Protecting existing soil carbon (C) and harnessing the C sequestration potential of our soils requires an improved understanding of the processes through which soil organic matter accumulates in natural systems. Competing hypotheses exist regarding the dominant mechanisms for soil C stabilization. Many long-standing hypotheses revolve around an assumed positive relationship between the quantity of organic inputs and soil C accumulation, while recent hypotheses have shifted attention towards more complex controls of microbial processing and organo-mineral complexations. Here, we present our findings of soil response to twenty years of detrital manipulations in the wet, temperate forest of the H.J. Andrews Experimental Station. Annual additions of low quality (high C:N) wood litter to the soil led to an apparent positive, yet highly variable change in accumulation of soil C, while the addition of higher quality (low C:N) needle litter had no significant effect on soil C over the twenty year study. The observed contrast in soil C response between these two addition treatments demonstrates the important role of litter quality in soil C accumulation. Our detrital input reduction treatments, including cutting off live roots and aboveground removal of surface litter, led to relatively small effects on soil C concentrations after the twenty year study period. Far greater negative effects on soil C were observed for the removal of both aboveground litter and belowground root activity, which led to an estimated 20% decline in soil carbon stocks.
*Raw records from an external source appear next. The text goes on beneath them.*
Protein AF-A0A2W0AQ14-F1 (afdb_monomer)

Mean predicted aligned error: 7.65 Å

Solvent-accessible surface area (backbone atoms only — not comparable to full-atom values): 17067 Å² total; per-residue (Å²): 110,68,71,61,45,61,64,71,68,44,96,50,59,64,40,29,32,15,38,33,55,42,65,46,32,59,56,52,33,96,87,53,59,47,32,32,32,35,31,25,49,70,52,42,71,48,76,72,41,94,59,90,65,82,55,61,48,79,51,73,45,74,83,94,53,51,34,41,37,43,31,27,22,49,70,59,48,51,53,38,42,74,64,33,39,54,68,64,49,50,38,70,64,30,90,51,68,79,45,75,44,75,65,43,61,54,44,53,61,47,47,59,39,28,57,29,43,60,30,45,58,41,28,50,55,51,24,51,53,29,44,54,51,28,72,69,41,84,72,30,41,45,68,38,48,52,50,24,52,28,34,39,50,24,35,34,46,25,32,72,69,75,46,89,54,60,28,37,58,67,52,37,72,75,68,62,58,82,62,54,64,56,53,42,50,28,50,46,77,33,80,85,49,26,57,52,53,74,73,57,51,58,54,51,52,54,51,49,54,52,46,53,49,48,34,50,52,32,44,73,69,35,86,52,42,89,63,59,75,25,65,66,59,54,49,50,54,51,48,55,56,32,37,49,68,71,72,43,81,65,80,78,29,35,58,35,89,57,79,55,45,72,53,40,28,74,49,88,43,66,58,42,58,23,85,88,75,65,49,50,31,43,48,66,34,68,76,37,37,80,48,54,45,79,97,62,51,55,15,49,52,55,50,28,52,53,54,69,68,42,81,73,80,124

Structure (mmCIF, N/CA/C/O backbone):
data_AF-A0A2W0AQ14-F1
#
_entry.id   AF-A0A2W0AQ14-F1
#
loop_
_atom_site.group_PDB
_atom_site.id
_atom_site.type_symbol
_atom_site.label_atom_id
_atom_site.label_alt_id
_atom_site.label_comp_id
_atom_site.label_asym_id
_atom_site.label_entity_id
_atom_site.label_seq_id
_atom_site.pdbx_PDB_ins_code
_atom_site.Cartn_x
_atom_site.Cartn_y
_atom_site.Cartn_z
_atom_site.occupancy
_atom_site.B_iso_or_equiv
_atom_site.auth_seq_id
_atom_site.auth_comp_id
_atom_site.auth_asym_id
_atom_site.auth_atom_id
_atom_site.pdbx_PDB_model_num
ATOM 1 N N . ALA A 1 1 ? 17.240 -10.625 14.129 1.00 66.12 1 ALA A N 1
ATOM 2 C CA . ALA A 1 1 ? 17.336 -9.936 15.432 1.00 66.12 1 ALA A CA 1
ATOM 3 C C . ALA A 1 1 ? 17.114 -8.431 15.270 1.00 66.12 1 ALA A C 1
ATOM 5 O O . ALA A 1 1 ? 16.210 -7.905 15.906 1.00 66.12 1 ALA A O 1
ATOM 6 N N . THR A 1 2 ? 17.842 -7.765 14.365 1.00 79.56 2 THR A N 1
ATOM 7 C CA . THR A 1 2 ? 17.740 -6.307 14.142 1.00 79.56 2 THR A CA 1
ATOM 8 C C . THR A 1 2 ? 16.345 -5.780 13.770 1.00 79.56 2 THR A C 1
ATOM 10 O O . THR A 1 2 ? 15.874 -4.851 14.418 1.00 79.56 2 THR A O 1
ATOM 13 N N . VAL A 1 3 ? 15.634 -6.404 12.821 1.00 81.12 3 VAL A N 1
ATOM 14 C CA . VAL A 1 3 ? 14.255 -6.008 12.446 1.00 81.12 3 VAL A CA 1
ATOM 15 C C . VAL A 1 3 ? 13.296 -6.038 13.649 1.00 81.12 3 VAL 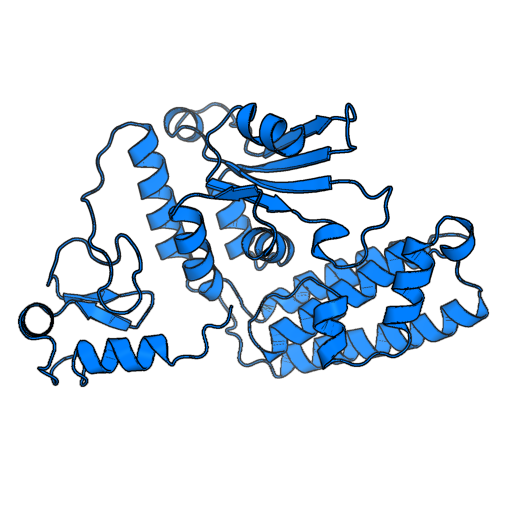A C 1
ATOM 17 O O . VAL A 1 3 ? 12.580 -5.076 13.910 1.00 81.12 3 VAL A O 1
ATOM 20 N N . SER A 1 4 ? 13.312 -7.127 14.423 1.00 82.44 4 SER A N 1
ATOM 21 C CA . SER A 1 4 ? 12.467 -7.274 15.615 1.00 82.44 4 SER A CA 1
ATOM 22 C C . SER A 1 4 ? 12.831 -6.270 16.710 1.00 82.44 4 SER A C 1
ATOM 24 O O . SER A 1 4 ? 11.940 -5.766 17.388 1.00 82.44 4 SER A O 1
ATOM 26 N N . ARG A 1 5 ? 14.125 -5.948 16.859 1.00 85.44 5 ARG A N 1
ATOM 27 C CA . ARG A 1 5 ? 14.603 -4.946 17.817 1.00 85.44 5 ARG A CA 1
ATOM 28 C C . ARG A 1 5 ? 14.036 -3.561 17.500 1.00 85.44 5 ARG A C 1
ATOM 30 O O . ARG A 1 5 ? 13.455 -2.949 18.388 1.00 85.44 5 ARG A O 1
ATOM 37 N N . ALA A 1 6 ? 14.116 -3.119 16.243 1.00 84.56 6 ALA A N 1
ATOM 38 C CA . ALA A 1 6 ? 13.603 -1.810 15.827 1.00 84.56 6 ALA A CA 1
ATOM 39 C C . ALA A 1 6 ? 12.095 -1.643 16.084 1.00 84.56 6 ALA A C 1
ATOM 41 O O . ALA A 1 6 ? 11.646 -0.580 16.503 1.00 84.56 6 ALA A O 1
ATOM 42 N N . VAL A 1 7 ? 11.313 -2.710 15.892 1.00 89.38 7 VAL A N 1
ATOM 43 C CA . VAL A 1 7 ? 9.884 -2.734 16.247 1.00 89.38 7 VAL A CA 1
ATOM 44 C C . VAL A 1 7 ? 9.684 -2.678 17.765 1.00 89.38 7 VAL A C 1
ATOM 46 O O . VAL A 1 7 ? 8.816 -1.949 18.236 1.00 89.38 7 VAL A O 1
ATOM 49 N N . SER A 1 8 ? 10.480 -3.420 18.542 1.00 88.00 8 SER A N 1
ATOM 50 C CA . SER A 1 8 ? 10.348 -3.471 20.007 1.00 88.00 8 SER A CA 1
ATOM 51 C C . SER A 1 8 ? 10.799 -2.197 20.727 1.00 88.00 8 SER A C 1
ATOM 53 O O . SER A 1 8 ? 10.281 -1.886 21.794 1.00 88.00 8 SER A O 1
ATOM 55 N N . GLU A 1 9 ? 11.747 -1.460 20.147 1.00 90.00 9 GLU A N 1
ATOM 56 C CA . GLU A 1 9 ? 12.280 -0.200 20.684 1.00 90.00 9 GLU A CA 1
ATOM 57 C C . GLU A 1 9 ? 11.457 1.020 20.242 1.00 90.00 9 GLU A C 1
ATOM 59 O O . GLU A 1 9 ? 11.765 2.151 20.620 1.00 90.00 9 GLU A O 1
ATOM 64 N N . HIS A 1 10 ? 10.399 0.812 19.449 1.00 95.12 10 HIS A N 1
ATOM 65 C CA . HIS A 1 10 ? 9.536 1.892 18.997 1.00 95.12 10 HIS A CA 1
ATOM 66 C C . HIS A 1 10 ? 8.878 2.600 20.204 1.00 95.12 10 HIS A C 1
ATOM 68 O O . HIS A 1 10 ? 8.300 1.935 21.066 1.00 95.12 10 HIS A O 1
ATOM 74 N N . PRO A 1 11 ? 8.907 3.948 20.280 1.00 94.12 11 PRO A N 1
ATOM 75 C CA . PRO A 1 11 ? 8.472 4.694 21.471 1.00 94.12 11 PRO A CA 1
ATOM 76 C C . PRO A 1 11 ? 6.959 4.636 21.735 1.00 94.12 11 PRO A C 1
ATOM 78 O O . PRO A 1 11 ? 6.497 4.988 22.819 1.00 94.12 11 PRO A O 1
ATOM 81 N N . TYR A 1 12 ? 6.185 4.199 20.743 1.00 95.56 12 TYR A N 1
ATOM 82 C CA . TYR A 1 12 ? 4.730 4.091 20.797 1.00 95.56 12 TYR A CA 1
ATOM 83 C C . TYR A 1 12 ? 4.268 2.684 20.436 1.00 95.56 12 TYR A C 1
ATOM 85 O O . TYR A 1 12 ? 4.951 1.969 19.700 1.00 95.56 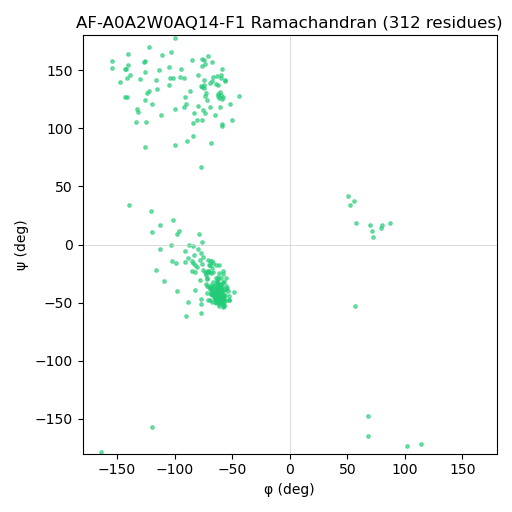12 TYR A O 1
ATOM 93 N N . GLN A 1 13 ? 3.062 2.319 20.875 1.00 94.38 13 GLN A N 1
ATOM 94 C CA . GLN A 1 13 ? 2.432 1.071 20.456 1.00 94.38 13 GLN A CA 1
ATOM 95 C C . GLN A 1 13 ? 2.211 1.067 18.941 1.00 94.38 13 GLN A C 1
ATOM 97 O O . GLN A 1 13 ? 1.591 1.978 18.387 1.00 94.38 13 GLN A O 1
ATOM 102 N N . LEU A 1 14 ? 2.713 0.027 18.283 1.00 97.44 14 LEU A N 1
ATOM 103 C CA . LEU A 1 14 ? 2.520 -0.197 16.857 1.00 97.44 14 LEU A CA 1
ATOM 104 C C . LEU A 1 14 ? 1.214 -0.958 16.615 1.00 97.44 14 LEU A C 1
ATOM 106 O O . LEU A 1 14 ? 0.973 -1.996 17.231 1.00 97.44 14 LEU A O 1
ATOM 110 N N . MET A 1 15 ? 0.405 -0.469 15.675 1.00 97.50 15 MET A N 1
ATOM 111 C CA . MET A 1 15 ? -0.695 -1.238 15.087 1.00 97.50 15 MET A CA 1
ATOM 112 C C . MET A 1 15 ? -0.142 -2.242 14.073 1.00 97.50 15 MET A C 1
ATOM 114 O O . MET A 1 15 ? -0.500 -3.417 14.085 1.00 97.50 15 MET A O 1
ATOM 118 N N . PHE A 1 16 ? 0.748 -1.789 13.192 1.00 98.50 16 PHE A N 1
ATOM 119 C CA . PHE A 1 16 ? 1.445 -2.669 12.265 1.00 98.50 16 PHE A CA 1
ATOM 120 C C . PHE A 1 16 ? 2.789 -2.085 11.840 1.00 98.50 16 PHE A C 1
ATOM 122 O O . PHE A 1 16 ? 2.996 -0.871 11.884 1.00 98.50 16 PHE A O 1
ATOM 129 N N . ALA A 1 17 ? 3.672 -2.968 11.386 1.00 98.25 17 ALA A N 1
ATOM 130 C CA . ALA A 1 17 ? 4.857 -2.628 10.614 1.00 98.25 17 ALA A CA 1
ATOM 131 C C . ALA A 1 17 ? 5.054 -3.688 9.523 1.00 98.25 17 ALA A C 1
ATOM 133 O O . ALA A 1 17 ? 5.072 -4.890 9.809 1.00 98.25 17 ALA A O 1
ATOM 134 N N . THR A 1 18 ? 5.188 -3.250 8.278 1.00 98.12 18 THR A N 1
ATOM 135 C CA . THR A 1 18 ? 5.365 -4.101 7.100 1.00 98.12 18 THR A CA 1
ATOM 136 C C . THR A 1 18 ? 6.603 -3.684 6.318 1.00 98.12 18 THR A C 1
ATOM 138 O O . THR A 1 18 ? 7.078 -2.552 6.422 1.00 98.12 18 THR A O 1
ATOM 141 N N . VAL A 1 19 ? 7.145 -4.613 5.534 1.00 97.19 19 VAL A N 1
ATOM 142 C CA . VAL A 1 19 ? 8.248 -4.313 4.618 1.00 97.19 19 VAL A CA 1
ATOM 143 C C . VAL A 1 19 ? 7.709 -3.561 3.401 1.00 97.19 19 VAL A C 1
ATOM 145 O O . VAL A 1 19 ? 6.684 -3.930 2.826 1.00 97.19 19 VAL A O 1
ATOM 148 N N . SER A 1 20 ? 8.420 -2.514 3.001 1.00 96.75 20 SER A N 1
ATOM 149 C CA . SER A 1 20 ? 8.223 -1.748 1.773 1.00 96.75 20 SER A CA 1
ATOM 150 C C . SER A 1 20 ? 9.497 -1.841 0.920 1.00 96.75 20 SER A C 1
ATOM 152 O O . SER A 1 20 ? 10.263 -2.800 1.028 1.00 96.75 20 SER A O 1
ATOM 154 N N . GLY A 1 21 ? 9.722 -0.884 0.024 1.00 95.19 21 GLY A N 1
ATOM 155 C CA . GLY A 1 21 ? 10.985 -0.819 -0.705 1.00 95.19 21 GLY A CA 1
ATOM 156 C C . GLY A 1 21 ? 11.189 -1.968 -1.691 1.00 95.19 21 GLY A C 1
ATOM 157 O O . GLY A 1 21 ? 10.264 -2.698 -2.055 1.00 95.19 21 GLY A O 1
ATOM 158 N N . ALA A 1 22 ? 12.431 -2.134 -2.147 1.00 94.25 22 ALA A N 1
ATOM 159 C CA . ALA A 1 22 ? 12.778 -3.114 -3.179 1.00 94.25 22 ALA A CA 1
ATOM 160 C C . ALA A 1 22 ? 12.353 -4.555 -2.825 1.00 94.25 22 ALA A C 1
ATOM 162 O O . ALA A 1 22 ? 12.048 -5.338 -3.730 1.00 94.25 22 ALA A O 1
ATOM 163 N N . HIS A 1 23 ? 12.288 -4.882 -1.529 1.00 95.69 23 HIS A N 1
ATOM 164 C CA . HIS A 1 23 ? 11.809 -6.166 -1.017 1.00 95.69 23 HIS A CA 1
ATOM 165 C C . HIS A 1 23 ? 10.321 -6.393 -1.306 1.00 95.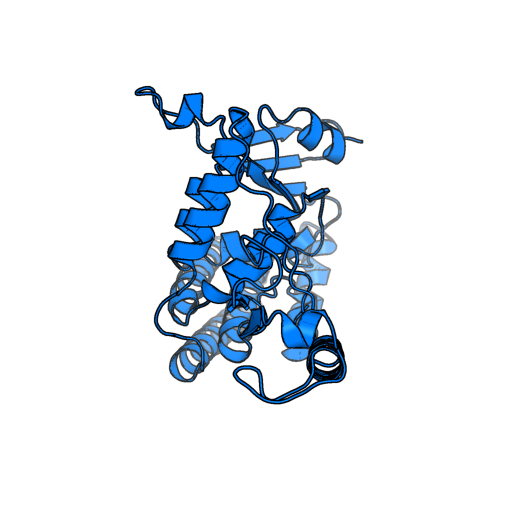69 23 HIS A C 1
ATOM 167 O O . HIS A 1 23 ? 9.967 -7.443 -1.841 1.00 95.69 23 HIS A O 1
ATOM 173 N N . LEU A 1 24 ? 9.462 -5.402 -1.042 1.00 97.50 24 LEU A N 1
ATOM 174 C CA . LEU A 1 24 ? 8.046 -5.457 -1.424 1.00 97.50 24 LEU A CA 1
ATOM 175 C C . LEU A 1 24 ? 7.885 -5.501 -2.950 1.00 97.50 24 LEU A C 1
ATOM 177 O O . LEU A 1 24 ? 7.114 -6.297 -3.487 1.00 97.50 24 LEU A O 1
ATOM 181 N N . TYR A 1 25 ? 8.647 -4.668 -3.657 1.00 97.44 25 TYR A N 1
ATOM 182 C CA . TYR A 1 25 ? 8.459 -4.449 -5.091 1.00 97.44 25 TYR A CA 1
ATOM 183 C C . TYR A 1 25 ? 9.002 -5.577 -5.983 1.00 97.44 25 TYR A C 1
ATOM 185 O O . TYR A 1 25 ? 8.747 -5.569 -7.187 1.00 97.44 25 TYR A O 1
ATOM 193 N N . GLY A 1 26 ? 9.705 -6.562 -5.415 1.00 96.19 26 GLY A N 1
ATOM 194 C CA . GLY A 1 26 ? 10.126 -7.777 -6.121 1.00 96.19 26 GLY A CA 1
ATOM 195 C C . GLY A 1 26 ? 11.461 -7.674 -6.858 1.00 96.19 26 GLY A C 1
ATOM 196 O O . GLY A 1 26 ? 11.734 -8.492 -7.732 1.00 96.19 26 GLY A O 1
ATOM 197 N N . PHE A 1 27 ? 12.294 -6.689 -6.516 1.00 94.75 27 PHE A N 1
ATOM 198 C CA . PHE A 1 27 ? 13.611 -6.491 -7.129 1.00 94.75 27 PHE A CA 1
ATOM 199 C C . PHE A 1 27 ? 14.687 -6.091 -6.106 1.00 94.75 27 PHE A C 1
ATOM 201 O O . PHE A 1 27 ? 15.591 -5.313 -6.410 1.00 94.75 27 PHE A O 1
ATOM 208 N N . ALA A 1 28 ? 14.614 -6.595 -4.872 1.00 93.12 28 ALA A N 1
ATOM 209 C CA . ALA A 1 28 ? 15.694 -6.455 -3.893 1.00 93.12 28 ALA A CA 1
ATOM 210 C C . ALA A 1 28 ? 16.979 -7.153 -4.372 1.00 93.12 28 ALA A C 1
ATOM 212 O O . ALA A 1 28 ? 16.940 -8.248 -4.922 1.00 93.12 28 ALA A O 1
ATOM 213 N N . SER A 1 29 ? 18.112 -6.487 -4.172 1.00 88.69 29 SER A N 1
ATOM 214 C CA . SER A 1 29 ? 19.469 -7.026 -4.331 1.00 88.69 29 SER A CA 1
ATOM 215 C C . SER A 1 29 ? 20.049 -7.324 -2.940 1.00 88.69 29 SER A C 1
ATOM 217 O O . SER A 1 29 ? 19.470 -6.870 -1.952 1.00 88.69 29 SER A O 1
ATOM 219 N N . PRO A 1 30 ? 21.157 -8.080 -2.824 1.00 85.62 30 PRO A N 1
ATOM 220 C CA . PRO A 1 30 ? 21.740 -8.427 -1.522 1.00 85.62 30 PRO A CA 1
ATOM 221 C C . PRO A 1 30 ? 22.122 -7.223 -0.644 1.00 85.62 30 PRO A C 1
ATOM 223 O O . PRO A 1 30 ? 22.151 -7.346 0.573 1.00 85.62 30 PRO A O 1
ATOM 226 N N . ASP A 1 31 ? 22.397 -6.082 -1.272 1.00 85.44 31 ASP A N 1
ATOM 227 C CA . ASP A 1 31 ? 22.738 -4.786 -0.679 1.00 85.44 31 ASP A CA 1
ATOM 228 C C . ASP A 1 31 ? 21.531 -3.839 -0.551 1.00 85.44 31 ASP A C 1
ATOM 230 O O . ASP A 1 31 ? 21.714 -2.647 -0.356 1.00 85.44 31 ASP A O 1
ATOM 234 N N . SER A 1 32 ? 20.295 -4.318 -0.740 1.00 89.06 32 SER A N 1
ATOM 235 C CA . SER A 1 32 ? 19.112 -3.460 -0.596 1.00 89.06 32 SER A CA 1
ATOM 236 C C . SER A 1 32 ? 18.759 -3.197 0.865 1.00 89.06 32 SER A C 1
ATOM 238 O O . SER A 1 32 ? 18.699 -4.124 1.672 1.00 89.06 32 SER A O 1
ATOM 240 N N . ASP A 1 33 ? 18.438 -1.936 1.141 1.00 91.81 33 ASP A N 1
ATOM 241 C CA . ASP A 1 33 ? 17.941 -1.449 2.424 1.00 91.81 33 ASP A CA 1
ATOM 242 C C . ASP A 1 33 ? 16.628 -2.142 2.815 1.00 91.81 33 ASP A C 1
ATOM 244 O O . ASP A 1 33 ? 15.752 -2.426 1.983 1.00 91.81 33 ASP A O 1
ATOM 248 N N . TRP A 1 34 ? 16.459 -2.357 4.116 1.00 93.56 34 TRP A N 1
ATOM 249 C CA . TRP A 1 34 ? 15.213 -2.825 4.701 1.00 93.56 34 TRP A CA 1
ATOM 250 C C . TRP A 1 34 ? 14.321 -1.636 5.055 1.00 93.56 34 TRP A C 1
ATOM 252 O O . TRP A 1 34 ? 14.331 -1.127 6.175 1.00 93.56 34 TRP A O 1
ATOM 262 N N . ASP A 1 35 ? 13.499 -1.223 4.094 1.00 95.88 35 ASP A N 1
ATOM 263 C CA . ASP A 1 35 ? 12.439 -0.243 4.316 1.00 95.88 35 ASP A CA 1
ATOM 264 C C . ASP A 1 35 ? 11.284 -0.878 5.107 1.00 95.88 35 ASP A C 1
ATOM 266 O O . ASP A 1 35 ? 10.555 -1.728 4.589 1.00 95.88 35 ASP A O 1
ATOM 270 N N . LEU A 1 36 ? 11.055 -0.434 6.340 1.00 97.06 36 LEU A N 1
ATOM 271 C CA . LEU A 1 36 ? 9.851 -0.743 7.104 1.00 97.06 36 LEU A CA 1
ATOM 272 C C . LEU A 1 36 ? 8.926 0.463 7.155 1.00 97.06 36 LEU A C 1
ATOM 274 O O . LEU A 1 36 ? 9.348 1.599 7.384 1.00 97.06 36 LEU A O 1
ATOM 278 N N . ARG A 1 37 ? 7.634 0.211 6.973 1.00 98.19 37 ARG A N 1
ATOM 279 C CA . ARG A 1 37 ? 6.589 1.228 7.050 1.00 98.19 37 ARG A CA 1
ATOM 280 C C . ARG A 1 37 ? 5.475 0.753 7.964 1.00 98.19 37 ARG A C 1
ATOM 282 O O . ARG A 1 37 ? 5.155 -0.432 7.989 1.00 98.19 37 ARG A O 1
ATOM 289 N N . GLY A 1 38 ? 4.891 1.655 8.740 1.00 97.81 38 GLY A N 1
ATOM 290 C CA . GLY A 1 38 ? 3.925 1.234 9.746 1.00 97.81 38 GLY A CA 1
ATOM 291 C C . GLY A 1 38 ? 3.046 2.330 10.307 1.00 97.81 38 GLY A C 1
ATOM 292 O O . GLY A 1 38 ? 3.136 3.506 9.946 1.00 97.81 38 GLY A O 1
ATOM 293 N N . VAL A 1 39 ? 2.203 1.911 11.241 1.00 98.69 39 VAL A N 1
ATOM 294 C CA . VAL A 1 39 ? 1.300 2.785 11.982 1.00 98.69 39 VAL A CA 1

The proportion of remaining soil C following these dramatic, long-term reductions in above and belowground detrital inputs suggests that the destabilization of C in these forest soils is not readily achieved over a few decades of reductions in detrital input, and may require far greater periods of time or further perturbations to the environment. Our diverse findings show that intermediate-term (10-20 years) forest disturbances giving rise to detrital changes in forest soils may alter soil C stocks depending on changes in detrital input quality and source. Further, our observed soil C responses to detrital manipulations strongly support recent soil C stabilization hypotheses which emphasize litter quality and mineral stabilization as relevant controls over forest soil C.